Baca: Pria Pengumbar Kabar Penanganan Virus Corona Hoax di Aceh Utara Minta Maaf

"Saya juga tidak bermaksud untuk menyebarkan rekaman suara itu hingga dikonsumsi masyarakat luas," jelas Moehardy.

Ia menceritakan, ada seorang pasien laki- laki di desanya yang disambangi oleh pihak Muspika karena mengalami gejala demam tinggi dan batuk- batuk.

Kala itu dia ikut mendampingi pihak muspika mendatangi rumah pasien tersebut. Saat itu pasien tersebut disarankan untuk melakukan karantina selama 14 hari di rumah.

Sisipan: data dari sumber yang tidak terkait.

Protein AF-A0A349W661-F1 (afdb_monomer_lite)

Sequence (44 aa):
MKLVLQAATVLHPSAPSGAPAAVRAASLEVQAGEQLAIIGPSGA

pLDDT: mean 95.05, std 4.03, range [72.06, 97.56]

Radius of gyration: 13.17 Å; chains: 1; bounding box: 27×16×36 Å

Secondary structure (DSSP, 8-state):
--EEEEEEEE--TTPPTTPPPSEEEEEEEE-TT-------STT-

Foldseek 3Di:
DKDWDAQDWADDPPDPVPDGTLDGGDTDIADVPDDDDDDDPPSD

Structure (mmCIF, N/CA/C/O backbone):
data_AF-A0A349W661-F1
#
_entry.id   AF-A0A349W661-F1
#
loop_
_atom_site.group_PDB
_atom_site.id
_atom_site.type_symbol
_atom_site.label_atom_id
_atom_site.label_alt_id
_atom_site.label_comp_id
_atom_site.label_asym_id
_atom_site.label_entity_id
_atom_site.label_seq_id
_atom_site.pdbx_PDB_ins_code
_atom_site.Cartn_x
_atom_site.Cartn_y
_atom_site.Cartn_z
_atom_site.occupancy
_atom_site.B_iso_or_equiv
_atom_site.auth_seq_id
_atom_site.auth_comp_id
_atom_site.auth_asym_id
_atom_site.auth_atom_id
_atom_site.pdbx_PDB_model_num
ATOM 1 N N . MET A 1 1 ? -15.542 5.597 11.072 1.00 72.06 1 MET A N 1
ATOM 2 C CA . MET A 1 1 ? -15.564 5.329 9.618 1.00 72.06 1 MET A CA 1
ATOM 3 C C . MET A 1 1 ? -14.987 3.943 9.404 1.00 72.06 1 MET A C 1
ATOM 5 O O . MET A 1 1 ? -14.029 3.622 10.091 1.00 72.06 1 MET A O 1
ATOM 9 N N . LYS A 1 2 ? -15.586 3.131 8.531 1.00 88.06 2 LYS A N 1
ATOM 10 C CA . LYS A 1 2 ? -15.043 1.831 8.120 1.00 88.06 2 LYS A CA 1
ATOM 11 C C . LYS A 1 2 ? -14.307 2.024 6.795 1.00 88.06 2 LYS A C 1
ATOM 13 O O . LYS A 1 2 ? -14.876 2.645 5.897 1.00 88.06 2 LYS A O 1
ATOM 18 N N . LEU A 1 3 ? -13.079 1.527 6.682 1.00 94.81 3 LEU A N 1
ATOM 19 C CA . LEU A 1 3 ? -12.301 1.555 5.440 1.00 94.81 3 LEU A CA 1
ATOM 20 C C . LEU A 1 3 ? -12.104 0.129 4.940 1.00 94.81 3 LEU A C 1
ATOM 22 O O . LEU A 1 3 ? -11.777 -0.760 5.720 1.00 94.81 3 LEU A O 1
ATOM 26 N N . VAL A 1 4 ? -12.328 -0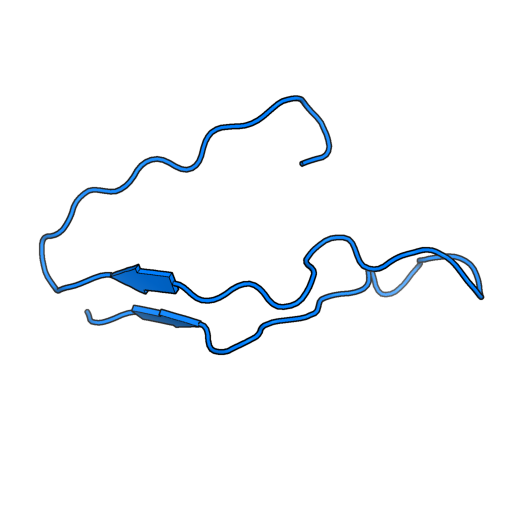.082 3.644 1.00 96.62 4 VAL A N 1
ATOM 27 C CA . VAL A 1 4 ? -12.160 -1.383 2.995 1.00 96.62 4 VAL A CA 1
ATOM 28 C C . VAL A 1 4 ? -11.438 -1.182 1.666 1.00 96.62 4 VAL A C 1
ATOM 30 O O . VAL A 1 4 ? -11.910 -0.441 0.806 1.00 96.62 4 VAL A O 1
ATOM 33 N N . LEU A 1 5 ? -10.313 -1.869 1.498 1.00 96.38 5 LEU A N 1
ATOM 34 C CA . LEU A 1 5 ? -9.625 -2.091 0.232 1.00 96.38 5 LEU A CA 1
ATOM 35 C C . LEU A 1 5 ? -9.775 -3.568 -0.130 1.00 96.38 5 LEU A C 1
ATOM 37 O O . LEU A 1 5 ? -9.501 -4.438 0.696 1.00 96.38 5 LEU A O 1
ATOM 41 N N . GLN A 1 6 ? -10.196 -3.853 -1.360 1.00 97.31 6 GLN A N 1
ATOM 42 C CA . GLN A 1 6 ? -10.366 -5.216 -1.868 1.00 97.31 6 GLN A CA 1
ATOM 43 C C . GLN A 1 6 ? -9.474 -5.412 -3.084 1.00 97.31 6 GLN A C 1
ATOM 45 O O . GLN A 1 6 ? -9.712 -4.794 -4.120 1.00 97.31 6 GLN A O 1
ATOM 50 N N . ALA A 1 7 ? -8.454 -6.263 -2.945 1.00 97.31 7 ALA A N 1
ATOM 51 C CA . ALA A 1 7 ? -7.527 -6.640 -4.014 1.00 97.31 7 ALA A CA 1
ATOM 52 C C . ALA A 1 7 ? -7.022 -5.450 -4.864 1.00 97.31 7 ALA A C 1
ATOM 54 O O . ALA A 1 7 ? -6.851 -5.556 -6.081 1.00 97.31 7 ALA A O 1
ATOM 55 N N . ALA A 1 8 ? -6.777 -4.306 -4.222 1.00 96.94 8 ALA A N 1
ATOM 56 C CA . ALA A 1 8 ? -6.423 -3.066 -4.888 1.00 96.94 8 ALA A CA 1
ATOM 57 C C . ALA A 1 8 ? -5.093 -3.215 -5.635 1.00 96.94 8 ALA A C 1
ATOM 59 O O . ALA A 1 8 ? -4.084 -3.651 -5.075 1.00 96.94 8 ALA A O 1
ATOM 60 N N . THR A 1 9 ? -5.098 -2.832 -6.910 1.00 97.19 9 THR A N 1
ATOM 61 C CA . THR A 1 9 ? 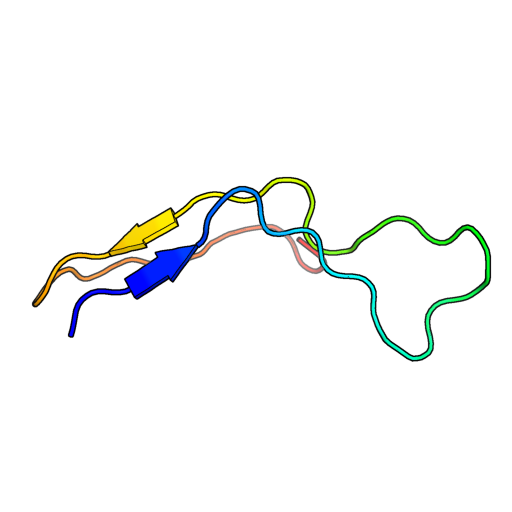-3.904 -2.772 -7.753 1.00 97.19 9 THR A CA 1
ATOM 62 C C . THR A 1 9 ? -3.813 -1.382 -8.358 1.00 97.19 9 THR A C 1
ATOM 64 O O . THR A 1 9 ? -4.771 -0.913 -8.968 1.00 97.19 9 THR A O 1
ATOM 67 N N . VAL A 1 10 ? -2.683 -0.708 -8.152 1.00 96.25 10 VAL A N 1
ATOM 68 C CA . VAL A 1 10 ? -2.527 0.714 -8.484 1.00 96.25 10 VAL A CA 1
ATOM 69 C C . VAL A 1 10 ? -1.243 0.926 -9.274 1.00 96.25 10 VAL A C 1
ATOM 71 O O . VAL A 1 10 ? -0.154 0.569 -8.819 1.00 96.25 10 VAL A O 1
ATOM 74 N N . LEU A 1 11 ? -1.378 1.539 -10.450 1.00 97.12 11 LEU A N 1
ATOM 75 C CA . LEU A 1 11 ? -0.272 2.044 -11.258 1.00 97.12 11 LEU A CA 1
ATOM 76 C C . LEU A 1 11 ? -0.244 3.570 -11.185 1.00 97.12 11 LEU A C 1
ATOM 78 O O . LEU A 1 11 ? -1.289 4.220 -11.178 1.00 97.12 11 LEU A O 1
ATOM 82 N N . HIS A 1 12 ? 0.957 4.143 -11.154 1.00 95.19 12 HIS A N 1
ATOM 83 C CA . HIS A 1 12 ? 1.107 5.589 -11.245 1.00 95.19 12 HIS A CA 1
ATOM 84 C C . HIS A 1 12 ? 0.680 6.069 -12.651 1.00 95.19 12 HIS A C 1
ATOM 86 O O . HIS A 1 12 ? 1.093 5.449 -13.631 1.00 95.19 12 HIS A O 1
ATOM 92 N N . PRO A 1 13 ? -0.084 7.172 -12.795 1.00 95.19 13 PRO A N 1
ATOM 93 C CA . PRO A 1 13 ? -0.579 7.630 -14.101 1.00 95.19 13 PRO A CA 1
ATOM 94 C C . PRO A 1 13 ? 0.522 7.923 -15.127 1.00 95.19 13 PRO A C 1
ATOM 96 O O . PRO A 1 13 ? 0.327 7.738 -16.322 1.00 95.19 13 PRO A O 1
ATOM 99 N N . SER A 1 14 ? 1.692 8.354 -14.653 1.00 96.31 14 SER A N 1
ATOM 100 C CA . SER A 1 14 ? 2.868 8.633 -15.489 1.00 96.31 14 SER A CA 1
ATOM 101 C C . SER A 1 14 ? 3.866 7.471 -15.549 1.00 96.31 14 SER A C 1
ATOM 103 O O . SER A 1 14 ? 5.019 7.680 -15.924 1.00 96.31 14 SER A O 1
ATOM 105 N N . ALA A 1 15 ? 3.488 6.272 -15.096 1.00 94.88 15 ALA A N 1
ATOM 106 C CA . ALA A 1 15 ? 4.381 5.121 -15.137 1.00 94.88 15 ALA A CA 1
ATOM 107 C C . ALA A 1 15 ? 4.711 4.741 -16.596 1.00 94.88 15 ALA A C 1
ATOM 109 O O . ALA A 1 15 ? 3.818 4.765 -17.447 1.00 94.88 15 ALA A O 1
ATOM 110 N N . PRO A 1 16 ? 5.967 4.365 -16.903 1.00 94.31 16 PRO A N 1
ATOM 111 C CA . PRO A 1 16 ? 6.320 3.840 -18.217 1.00 94.31 16 PRO A CA 1
ATOM 112 C C . PRO A 1 16 ? 5.489 2.608 -18.593 1.00 94.31 16 PRO A C 1
ATOM 114 O O . PRO A 1 16 ? 5.066 1.839 -17.728 1.00 94.31 16 PRO A O 1
ATOM 117 N N . SER A 1 17 ? 5.317 2.372 -19.896 1.00 93.00 17 SER A N 1
ATOM 118 C CA . SER A 1 17 ? 4.689 1.139 -20.381 1.00 93.00 17 SER A CA 1
ATOM 119 C C . SER A 1 17 ? 5.444 -0.087 -19.863 1.00 93.00 17 SER A C 1
ATOM 121 O O . SER A 1 17 ? 6.664 -0.175 -19.997 1.00 93.00 17 SER A O 1
ATOM 123 N N . GLY A 1 18 ? 4.714 -1.032 -19.269 1.00 93.00 18 GLY A N 1
ATOM 124 C CA . GL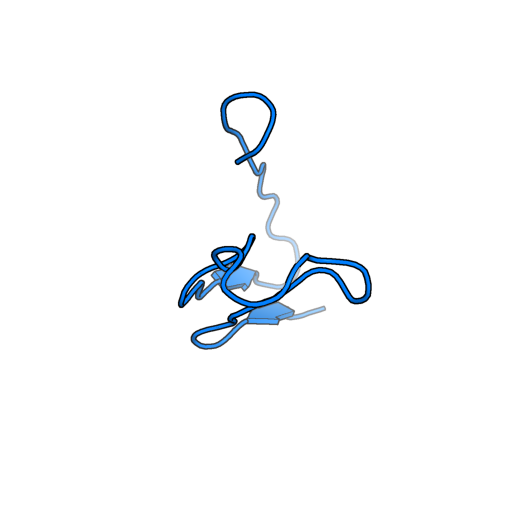Y A 1 18 ? 5.282 -2.242 -18.671 1.00 93.00 18 GLY A CA 1
ATOM 125 C C . GLY A 1 18 ? 5.869 -2.057 -17.268 1.00 93.00 18 GLY A C 1
ATOM 126 O O . GLY A 1 18 ? 6.368 -3.028 -16.699 1.00 93.00 18 GLY A O 1
ATOM 127 N N . ALA A 1 19 ? 5.802 -0.857 -16.682 1.00 95.38 19 ALA A N 1
ATOM 128 C CA . ALA A 1 19 ? 6.177 -0.665 -15.288 1.00 95.38 19 ALA A CA 1
ATOM 129 C C . ALA A 1 19 ? 5.266 -1.495 -14.358 1.00 95.38 19 ALA A C 1
ATOM 131 O O . ALA A 1 19 ? 4.053 -1.573 -14.586 1.00 95.38 19 ALA A O 1
ATOM 132 N N . PRO A 1 20 ? 5.820 -2.114 -13.300 1.00 94.25 20 PRO A N 1
ATOM 133 C CA . PRO A 1 20 ? 5.020 -2.876 -12.354 1.00 94.25 20 PRO A CA 1
ATOM 134 C C . PRO A 1 20 ? 4.089 -1.955 -11.557 1.00 94.25 20 PRO A C 1
ATOM 136 O O . PRO A 1 20 ? 4.405 -0.794 -11.297 1.00 94.25 20 PRO A O 1
ATOM 139 N N . ALA A 1 21 ? 2.955 -2.497 -11.113 1.00 96.56 21 ALA A N 1
ATOM 140 C CA . ALA A 1 21 ? 2.065 -1.787 -10.205 1.00 96.56 21 ALA A CA 1
ATOM 141 C C . ALA A 1 21 ? 2.741 -1.528 -8.848 1.00 96.56 21 ALA A C 1
ATOM 143 O O . ALA A 1 21 ? 3.391 -2.418 -8.285 1.00 96.56 21 ALA A O 1
ATOM 144 N N . ALA A 1 22 ? 2.558 -0.308 -8.336 1.00 96.19 22 ALA A N 1
ATOM 145 C CA . ALA A 1 22 ? 3.086 0.127 -7.046 1.00 96.19 22 ALA A CA 1
ATOM 146 C C . ALA A 1 22 ? 2.380 -0.611 -5.902 1.00 96.19 22 ALA A C 1
ATOM 148 O O . ALA A 1 22 ? 3.031 -1.166 -5.028 1.00 96.19 22 ALA A O 1
ATOM 149 N N . VAL A 1 23 ? 1.052 -0.726 -5.983 1.00 96.81 23 VAL A N 1
ATOM 150 C CA . VAL A 1 23 ? 0.248 -1.568 -5.087 1.00 96.81 23 VAL A CA 1
ATOM 151 C C . VAL A 1 23 ? -0.243 -2.776 -5.877 1.00 96.81 23 VAL A C 1
ATOM 153 O O . VAL A 1 23 ? -0.733 -2.611 -6.996 1.00 96.81 23 VAL A O 1
ATOM 156 N N . ARG A 1 24 ? -0.113 -3.986 -5.323 1.00 96.50 24 ARG A N 1
ATOM 157 C CA . ARG A 1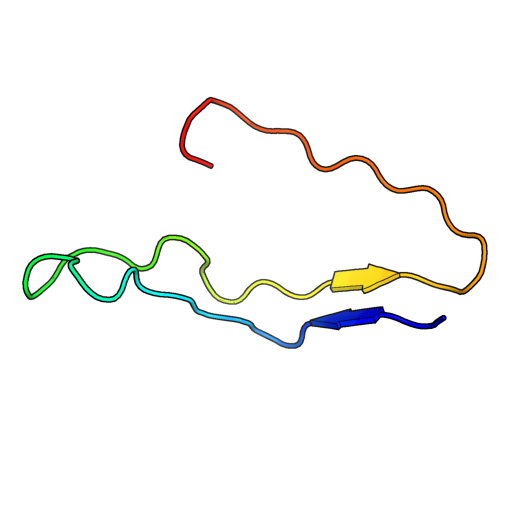 24 ? -0.463 -5.250 -5.994 1.00 96.50 24 ARG A CA 1
ATOM 158 C C . ARG A 1 24 ? -1.399 -6.077 -5.122 1.00 96.50 24 ARG A C 1
ATOM 160 O O . ARG A 1 24 ? -0.987 -6.521 -4.057 1.00 96.50 24 ARG A O 1
ATOM 167 N N . ALA A 1 25 ? -2.625 -6.301 -5.597 1.00 97.12 25 ALA A N 1
ATOM 168 C CA . ALA A 1 25 ? -3.641 -7.132 -4.942 1.00 97.12 25 ALA A CA 1
ATOM 169 C C . ALA A 1 25 ? -3.819 -6.866 -3.426 1.00 97.12 25 ALA A C 1
ATOM 171 O O . ALA A 1 25 ? -4.107 -7.783 -2.655 1.00 97.12 25 ALA A O 1
ATOM 172 N N . ALA A 1 26 ? -3.661 -5.615 -2.986 1.00 96.81 26 ALA A N 1
ATOM 173 C CA . ALA A 1 26 ? -3.687 -5.272 -1.568 1.00 96.81 26 ALA A CA 1
ATOM 174 C C . ALA A 1 26 ? -5.119 -5.278 -1.019 1.00 96.81 26 ALA A C 1
ATOM 176 O O . ALA A 1 26 ? -6.012 -4.634 -1.570 1.00 96.81 26 ALA A O 1
ATOM 177 N N . SER A 1 27 ? -5.329 -5.984 0.091 1.00 97.56 27 SER A N 1
ATOM 178 C CA . SER A 1 27 ? -6.605 -5.996 0.811 1.00 97.56 27 SER A CA 1
ATOM 179 C C . SER A 1 27 ? -6.388 -5.532 2.246 1.00 97.56 27 SER A C 1
ATOM 181 O O . SER A 1 27 ? -5.444 -5.974 2.897 1.00 97.56 27 SER A O 1
ATOM 183 N N . LEU A 1 28 ? -7.240 -4.624 2.717 1.00 96.69 28 LEU A N 1
ATOM 184 C CA . LEU A 1 28 ? -7.155 -4.024 4.049 1.00 96.69 28 LEU A CA 1
ATOM 185 C C . LEU A 1 28 ? -8.562 -3.690 4.534 1.00 96.69 28 LEU A C 1
ATOM 187 O O . LEU A 1 28 ? -9.336 -3.072 3.806 1.00 96.69 28 LEU A O 1
ATOM 191 N N . GLU A 1 29 ? -8.872 -4.040 5.773 1.00 97.31 29 GLU A N 1
ATOM 192 C CA . GLU A 1 29 ? -10.074 -3.585 6.460 1.00 97.31 29 GLU A CA 1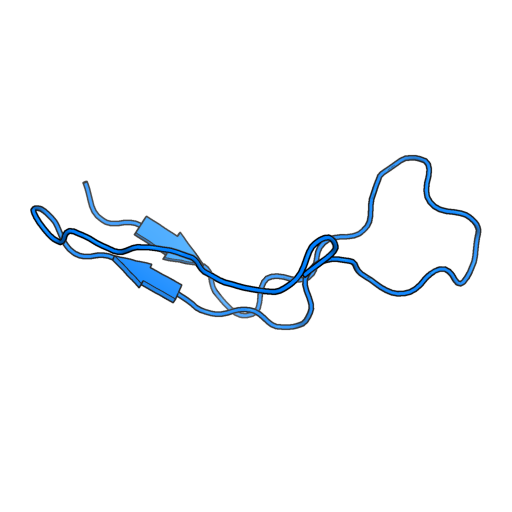
ATOM 193 C C . GLU A 1 29 ? -9.650 -2.867 7.737 1.00 97.31 29 GLU A C 1
ATOM 195 O O . GLU A 1 29 ? -8.855 -3.405 8.499 1.00 97.31 29 GLU A O 1
ATOM 200 N N . VAL A 1 30 ? -10.162 -1.653 7.944 1.00 96.44 30 VAL A N 1
ATOM 201 C CA . VAL A 1 30 ? -9.937 -0.873 9.166 1.00 96.44 30 VAL A CA 1
ATOM 202 C C . VAL A 1 30 ? -11.290 -0.550 9.784 1.00 96.44 30 VAL A C 1
ATOM 204 O O . VAL A 1 30 ? -12.164 0.050 9.135 1.00 96.44 30 VAL A O 1
ATOM 207 N N . GLN A 1 31 ? -11.469 -0.961 11.034 1.00 96.94 31 GLN A N 1
ATOM 208 C CA . GLN A 1 31 ? -12.691 -0.758 11.799 1.00 96.94 31 GLN A CA 1
ATOM 209 C C . GLN A 1 31 ? -12.767 0.653 12.391 1.00 96.94 31 GLN A C 1
ATOM 211 O O . GLN A 1 31 ? -11.786 1.388 12.508 1.00 96.94 31 GLN A O 1
ATOM 216 N N . ALA A 1 32 ? -13.971 1.058 12.796 1.00 96.00 32 ALA A N 1
ATOM 217 C CA . ALA A 1 32 ? -14.157 2.346 13.448 1.00 96.00 32 ALA A CA 1
ATOM 218 C C . ALA A 1 32 ? -13.416 2.389 14.797 1.00 96.00 32 ALA A C 1
ATOM 220 O O . ALA A 1 32 ? -13.680 1.575 15.676 1.00 96.00 32 ALA A O 1
ATOM 221 N N . GLY A 1 33 ? -12.522 3.368 14.959 1.00 94.69 33 GLY A N 1
ATOM 222 C CA . GLY A 1 33 ? -11.708 3.531 16.169 1.00 94.69 33 GLY A CA 1
ATOM 223 C C . GLY A 1 33 ? -10.416 2.708 16.179 1.00 94.69 33 GLY A C 1
ATOM 224 O O . GLY A 1 33 ? -9.625 2.856 17.107 1.00 94.69 33 GLY A O 1
ATOM 225 N N . GLU A 1 34 ? -10.176 1.883 15.157 1.00 95.81 34 GLU A N 1
ATOM 226 C CA . GLU A 1 34 ? -8.925 1.144 15.002 1.00 95.81 34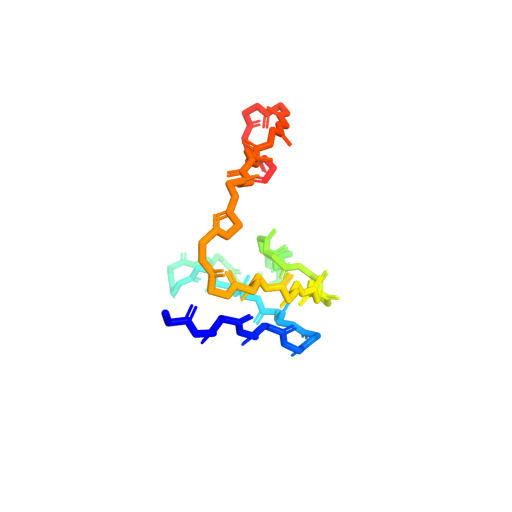 GLU A CA 1
ATOM 227 C C . GLU A 1 34 ? -7.767 2.088 14.651 1.00 95.81 34 GLU A C 1
ATOM 229 O O . GLU A 1 34 ? -7.908 2.997 13.829 1.00 95.81 34 GLU A O 1
ATOM 234 N N . GLN A 1 35 ? -6.612 1.859 15.279 1.00 95.94 35 GLN A N 1
ATOM 235 C CA . GLN A 1 35 ? -5.360 2.537 14.961 1.00 95.94 35 GLN A CA 1
ATOM 236 C C . GLN A 1 35 ? -4.429 1.543 14.273 1.00 95.94 35 GLN A C 1
ATOM 238 O O . GLN A 1 35 ? -4.097 0.504 14.838 1.00 95.94 35 GLN A O 1
ATOM 243 N N . LEU A 1 36 ? -4.001 1.881 13.060 1.00 95.19 36 LEU A N 1
ATOM 244 C CA . LEU A 1 36 ? -3.140 1.051 12.228 1.00 95.19 36 LEU A CA 1
ATOM 245 C C . LEU A 1 36 ? -1.956 1.889 11.738 1.00 95.19 36 LEU A C 1
ATOM 247 O O . LEU A 1 36 ? -2.135 3.020 11.288 1.00 95.19 36 LEU A O 1
ATOM 251 N N . ALA A 1 37 ? -0.756 1.316 11.791 1.00 97.06 37 ALA A N 1
ATOM 252 C CA . ALA A 1 37 ? 0.430 1.871 11.153 1.00 97.06 37 ALA A CA 1
ATOM 253 C C . ALA A 1 37 ? 0.782 1.050 9.907 1.00 97.06 37 ALA A C 1
ATOM 255 O O . ALA A 1 37 ? 0.818 -0.179 9.958 1.00 97.06 37 ALA A O 1
ATOM 256 N N . ILE A 1 38 ? 1.073 1.735 8.801 1.00 95.25 38 ILE A N 1
ATOM 257 C CA . ILE A 1 38 ? 1.665 1.124 7.608 1.00 95.25 38 ILE A CA 1
ATOM 258 C C . ILE A 1 38 ? 3.171 1.356 7.683 1.00 95.25 38 ILE A C 1
ATOM 260 O O . ILE A 1 38 ? 3.618 2.490 7.852 1.00 95.25 38 ILE A O 1
ATOM 264 N N . ILE A 1 39 ? 3.943 0.279 7.579 1.00 96.44 39 ILE A N 1
ATOM 265 C CA . ILE A 1 39 ? 5.404 0.300 7.651 1.00 96.44 39 ILE A CA 1
ATOM 266 C C . ILE A 1 39 ? 5.997 -0.447 6.458 1.00 96.44 39 ILE A C 1
ATOM 268 O O . ILE A 1 39 ? 5.387 -1.372 5.926 1.00 96.44 39 ILE A O 1
ATOM 272 N N . GLY A 1 40 ? 7.207 -0.069 6.066 1.00 95.75 40 GLY A N 1
ATOM 273 C CA . GLY A 1 40 ? 7.932 -0.705 4.976 1.00 95.75 40 GLY A CA 1
ATOM 274 C C . GLY A 1 40 ? 9.203 0.065 4.627 1.00 95.75 40 GLY A C 1
ATOM 275 O O . GLY A 1 40 ? 9.390 1.189 5.102 1.00 95.75 40 GLY A O 1
ATOM 276 N N . PRO A 1 41 ? 10.103 -0.529 3.827 1.00 97.44 41 PRO A N 1
ATOM 277 C CA . PRO A 1 41 ? 11.228 0.204 3.264 1.00 97.44 41 PRO A CA 1
ATOM 278 C C . PRO A 1 41 ? 10.726 1.315 2.332 1.00 97.44 41 PRO A C 1
ATOM 280 O O . PRO A 1 41 ? 9.623 1.245 1.792 1.00 97.44 41 PRO A O 1
ATOM 283 N N . SER A 1 42 ? 11.559 2.327 2.097 1.00 95.31 42 SER A N 1
ATOM 284 C CA . SER A 1 42 ? 11.256 3.365 1.110 1.00 95.31 42 SER A CA 1
ATOM 285 C C . SER A 1 42 ? 10.955 2.744 -0.260 1.00 95.31 42 SER A C 1
ATOM 287 O O . SER A 1 42 ? 11.779 2.002 -0.795 1.00 95.31 42 SER A O 1
ATOM 289 N N . GLY A 1 43 ? 9.786 3.066 -0.823 1.00 91.50 43 GLY A N 1
ATOM 290 C CA . GLY A 1 43 ? 9.311 2.541 -2.111 1.00 91.50 43 GLY A CA 1
ATOM 291 C C . GLY A 1 43 ? 8.386 1.318 -2.031 1.00 91.50 43 GLY A C 1
ATOM 292 O O . GLY A 1 43 ? 8.056 0.773 -3.085 1.00 91.50 43 GLY A O 1
ATOM 293 N N . ALA A 1 44 ? 7.997 0.890 -0.824 1.00 89.25 44 ALA A N 1
ATOM 294 C CA . ALA A 1 44 ? 6.960 -0.121 -0.595 1.00 89.25 44 ALA A CA 1
ATOM 295 C C . ALA A 1 44 ? 5.532 0.435 -0.710 1.00 89.25 44 ALA A C 1
ATOM 297 O O . ALA A 1 44 ? 5.335 1.639 -0.421 1.00 89.25 44 ALA A O 1
#

Tak lama setelah itu, pasien itu mengeluh kepadanya bila kondisinya semakin buruk. Dan minta bantu untuk meminta obat kepada tim medis di puskesmas agar bisa dikonsumsi karena si pasein tidak diperbolehkan keluar rumah.

"Atas permintaanya, saya mendatangi puskesmas bermaksud untuk meminta obat buat si pasien. Namun sampai di sana mereka tidak respon dan menanggapi," tuturnya.

Selanjutnya Moehardy beranjak pulang dan mengabarkan kepada si pasien di kampungnya.

Kessok harinya kata Moehardy pasien itu terlihat sudah keluar rumah dan mondar- mandir di depan halaman rumahnya.

"Saya sempat tegur dia, dan kepada saya dia berkilah, buat apa dirumah dalam kondisi sakit tanpa diberikan obat oleh pihak medis," timpal saat itu.

Disitu amarah Moehardy memuncak hingga mengeluarkan kata-kata kasar tanpa kontrol kepada pihak pukesmas dan Cek Mad Bupati.

"Terkait kata- kata kasar diluar kontrol saya, saya sudah minta maaf kepada pihak yang bersangkutan. Tapi terkait pelayanan itu bukan hoaxs. Itu kenyataan," pungkasnya

Komentar

Loading...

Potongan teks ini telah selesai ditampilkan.